*Problem*. Below are several records. Retype exactly those lines running from the one with "ATOM 22 C CA" through the one with "ATOM 31 O O", end lines included, and no others.

*Dataset items*.
Start of Block
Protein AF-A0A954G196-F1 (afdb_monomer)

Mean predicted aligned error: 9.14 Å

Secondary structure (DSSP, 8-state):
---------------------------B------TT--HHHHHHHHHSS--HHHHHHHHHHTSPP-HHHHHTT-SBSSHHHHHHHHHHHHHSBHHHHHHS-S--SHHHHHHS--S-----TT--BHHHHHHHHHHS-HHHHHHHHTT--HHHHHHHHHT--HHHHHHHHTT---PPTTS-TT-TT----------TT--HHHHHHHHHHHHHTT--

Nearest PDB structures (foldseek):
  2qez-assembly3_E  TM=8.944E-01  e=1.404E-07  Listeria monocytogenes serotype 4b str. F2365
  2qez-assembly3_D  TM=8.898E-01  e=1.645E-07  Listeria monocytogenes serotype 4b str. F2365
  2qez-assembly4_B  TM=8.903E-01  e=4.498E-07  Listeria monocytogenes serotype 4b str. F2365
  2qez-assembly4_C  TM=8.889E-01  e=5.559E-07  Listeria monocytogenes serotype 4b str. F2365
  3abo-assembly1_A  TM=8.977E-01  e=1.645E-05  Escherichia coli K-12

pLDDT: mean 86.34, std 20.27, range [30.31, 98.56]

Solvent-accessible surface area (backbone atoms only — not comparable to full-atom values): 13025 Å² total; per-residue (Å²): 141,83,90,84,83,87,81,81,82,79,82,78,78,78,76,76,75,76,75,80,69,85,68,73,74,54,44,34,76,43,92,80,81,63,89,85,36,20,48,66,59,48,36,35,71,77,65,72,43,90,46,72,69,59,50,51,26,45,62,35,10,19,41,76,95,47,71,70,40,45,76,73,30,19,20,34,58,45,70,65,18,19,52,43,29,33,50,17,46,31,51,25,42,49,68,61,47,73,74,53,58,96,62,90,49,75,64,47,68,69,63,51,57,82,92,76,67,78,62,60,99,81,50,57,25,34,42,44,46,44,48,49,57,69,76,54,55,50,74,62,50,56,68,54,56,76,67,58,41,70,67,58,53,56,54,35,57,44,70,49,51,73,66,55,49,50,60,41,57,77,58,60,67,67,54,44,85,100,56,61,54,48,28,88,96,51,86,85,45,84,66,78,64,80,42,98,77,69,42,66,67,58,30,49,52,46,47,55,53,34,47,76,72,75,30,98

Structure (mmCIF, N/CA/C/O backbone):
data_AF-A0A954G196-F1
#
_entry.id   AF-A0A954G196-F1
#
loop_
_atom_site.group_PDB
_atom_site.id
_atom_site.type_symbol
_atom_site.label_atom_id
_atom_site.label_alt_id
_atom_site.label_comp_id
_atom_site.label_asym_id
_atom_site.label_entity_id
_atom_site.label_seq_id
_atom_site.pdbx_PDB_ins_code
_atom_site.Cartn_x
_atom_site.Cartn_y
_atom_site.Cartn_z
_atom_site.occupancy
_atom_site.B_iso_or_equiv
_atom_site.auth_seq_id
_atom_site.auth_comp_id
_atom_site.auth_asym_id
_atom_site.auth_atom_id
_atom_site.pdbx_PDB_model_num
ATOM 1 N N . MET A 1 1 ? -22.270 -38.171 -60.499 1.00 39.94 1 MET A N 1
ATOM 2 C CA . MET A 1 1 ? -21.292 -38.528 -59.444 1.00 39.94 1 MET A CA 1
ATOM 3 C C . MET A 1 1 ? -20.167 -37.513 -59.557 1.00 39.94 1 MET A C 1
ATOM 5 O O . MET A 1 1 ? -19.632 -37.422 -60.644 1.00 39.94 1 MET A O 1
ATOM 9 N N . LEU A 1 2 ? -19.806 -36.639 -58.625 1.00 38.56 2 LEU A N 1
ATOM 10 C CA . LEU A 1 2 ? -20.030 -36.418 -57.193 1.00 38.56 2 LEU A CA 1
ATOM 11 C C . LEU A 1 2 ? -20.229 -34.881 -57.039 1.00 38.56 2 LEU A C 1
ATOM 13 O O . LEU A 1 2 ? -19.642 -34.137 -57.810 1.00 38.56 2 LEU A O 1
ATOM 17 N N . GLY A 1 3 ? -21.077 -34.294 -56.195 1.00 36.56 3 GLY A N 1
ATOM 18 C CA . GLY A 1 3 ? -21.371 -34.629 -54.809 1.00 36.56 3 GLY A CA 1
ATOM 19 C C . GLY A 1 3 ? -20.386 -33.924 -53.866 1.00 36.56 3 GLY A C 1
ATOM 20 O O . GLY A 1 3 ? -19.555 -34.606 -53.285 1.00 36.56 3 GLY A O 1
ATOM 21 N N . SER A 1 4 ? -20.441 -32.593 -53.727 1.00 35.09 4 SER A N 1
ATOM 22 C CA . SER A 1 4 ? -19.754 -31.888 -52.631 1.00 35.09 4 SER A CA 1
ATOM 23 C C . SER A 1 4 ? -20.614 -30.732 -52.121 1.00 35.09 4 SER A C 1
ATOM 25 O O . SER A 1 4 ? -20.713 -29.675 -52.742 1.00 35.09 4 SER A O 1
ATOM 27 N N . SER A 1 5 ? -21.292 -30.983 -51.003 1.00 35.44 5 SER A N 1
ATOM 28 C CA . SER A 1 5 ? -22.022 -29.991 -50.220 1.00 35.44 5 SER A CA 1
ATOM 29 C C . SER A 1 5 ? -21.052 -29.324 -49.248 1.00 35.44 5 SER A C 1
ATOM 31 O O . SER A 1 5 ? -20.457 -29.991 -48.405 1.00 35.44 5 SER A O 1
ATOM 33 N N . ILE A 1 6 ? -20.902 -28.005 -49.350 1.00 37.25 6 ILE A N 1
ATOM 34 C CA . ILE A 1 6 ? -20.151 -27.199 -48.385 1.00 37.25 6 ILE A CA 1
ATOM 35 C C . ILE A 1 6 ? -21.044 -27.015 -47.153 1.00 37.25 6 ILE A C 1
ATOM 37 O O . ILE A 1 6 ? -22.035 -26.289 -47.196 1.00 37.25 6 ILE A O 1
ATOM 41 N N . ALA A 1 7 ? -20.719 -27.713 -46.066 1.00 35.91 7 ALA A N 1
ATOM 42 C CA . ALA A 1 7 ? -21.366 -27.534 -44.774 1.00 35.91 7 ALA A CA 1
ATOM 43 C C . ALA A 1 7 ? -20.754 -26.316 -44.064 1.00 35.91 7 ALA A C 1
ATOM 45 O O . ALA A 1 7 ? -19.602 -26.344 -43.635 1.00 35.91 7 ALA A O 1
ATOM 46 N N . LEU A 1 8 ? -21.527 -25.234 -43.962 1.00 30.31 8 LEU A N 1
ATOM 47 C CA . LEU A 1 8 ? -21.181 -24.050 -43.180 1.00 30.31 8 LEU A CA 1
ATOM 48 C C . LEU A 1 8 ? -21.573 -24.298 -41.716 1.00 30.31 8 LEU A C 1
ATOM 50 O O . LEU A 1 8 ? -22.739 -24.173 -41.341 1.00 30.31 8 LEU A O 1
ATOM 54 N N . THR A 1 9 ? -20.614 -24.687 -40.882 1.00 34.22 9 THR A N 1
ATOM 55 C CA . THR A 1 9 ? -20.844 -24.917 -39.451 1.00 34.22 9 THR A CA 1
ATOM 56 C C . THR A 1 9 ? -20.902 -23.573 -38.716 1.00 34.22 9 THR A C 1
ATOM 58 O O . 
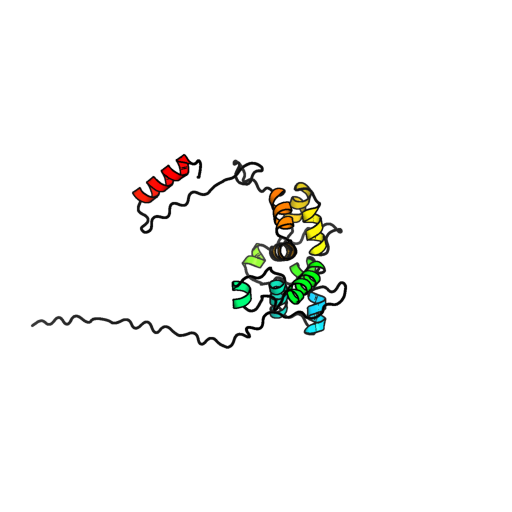THR A 1 9 ? -19.870 -23.003 -38.366 1.00 34.22 9 THR A O 1
ATOM 61 N N . LEU A 1 10 ? -22.105 -23.041 -38.475 1.00 31.89 10 LEU A N 1
ATOM 62 C CA . LEU A 1 10 ? -22.304 -21.916 -37.554 1.00 31.89 10 LEU A CA 1
ATOM 63 C C . LEU A 1 10 ? -22.091 -22.391 -36.110 1.00 31.89 10 LEU A C 1
ATOM 65 O O . LEU A 1 10 ? -22.934 -23.079 -35.535 1.00 31.89 10 LEU A O 1
ATOM 69 N N . SER A 1 11 ? -20.965 -22.004 -35.513 1.00 32.06 11 SER A N 1
ATOM 70 C CA . SER A 1 11 ? -20.737 -22.157 -34.077 1.00 32.06 11 SER A CA 1
ATOM 71 C C . SER A 1 11 ? -21.541 -21.092 -33.327 1.00 32.06 11 SER A C 1
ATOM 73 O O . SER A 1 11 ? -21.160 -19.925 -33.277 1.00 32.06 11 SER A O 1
End of Block
*Answer space*.
ATOM 22 C CA . SER A 1 4 ? -19.754 -31.888 -52.631 1.00 35.09 4 SER A CA 1
ATOM 23 C C . SER A 1 4 ? -20.614 -30.732 -52.121 1.00 35.09 4 SER A C 1
ATOM 25 O O . SER A 1 4 ? -20.713 -29.675 -52.742 1.00 35.09 4 SER A O 1
ATOM 27 N N . SER A 1 5 ? -21.292 -30.983 -51.003 1.00 35.44 5 SER A N 1
ATOM 28 C CA . SER A 1 5 ? -22.022 -29.991 -50.220 1.00 35.44 5 SER A CA 1
ATOM 29 C C . SER A 1 5 ? -21.052 -29.324 -49.248 1.00 35.44 5 SER A C 1
ATOM 31 O O . SER A 1 5 ? -20.457 -29.991 -48.405 1.00 35.44 5 SER A O 1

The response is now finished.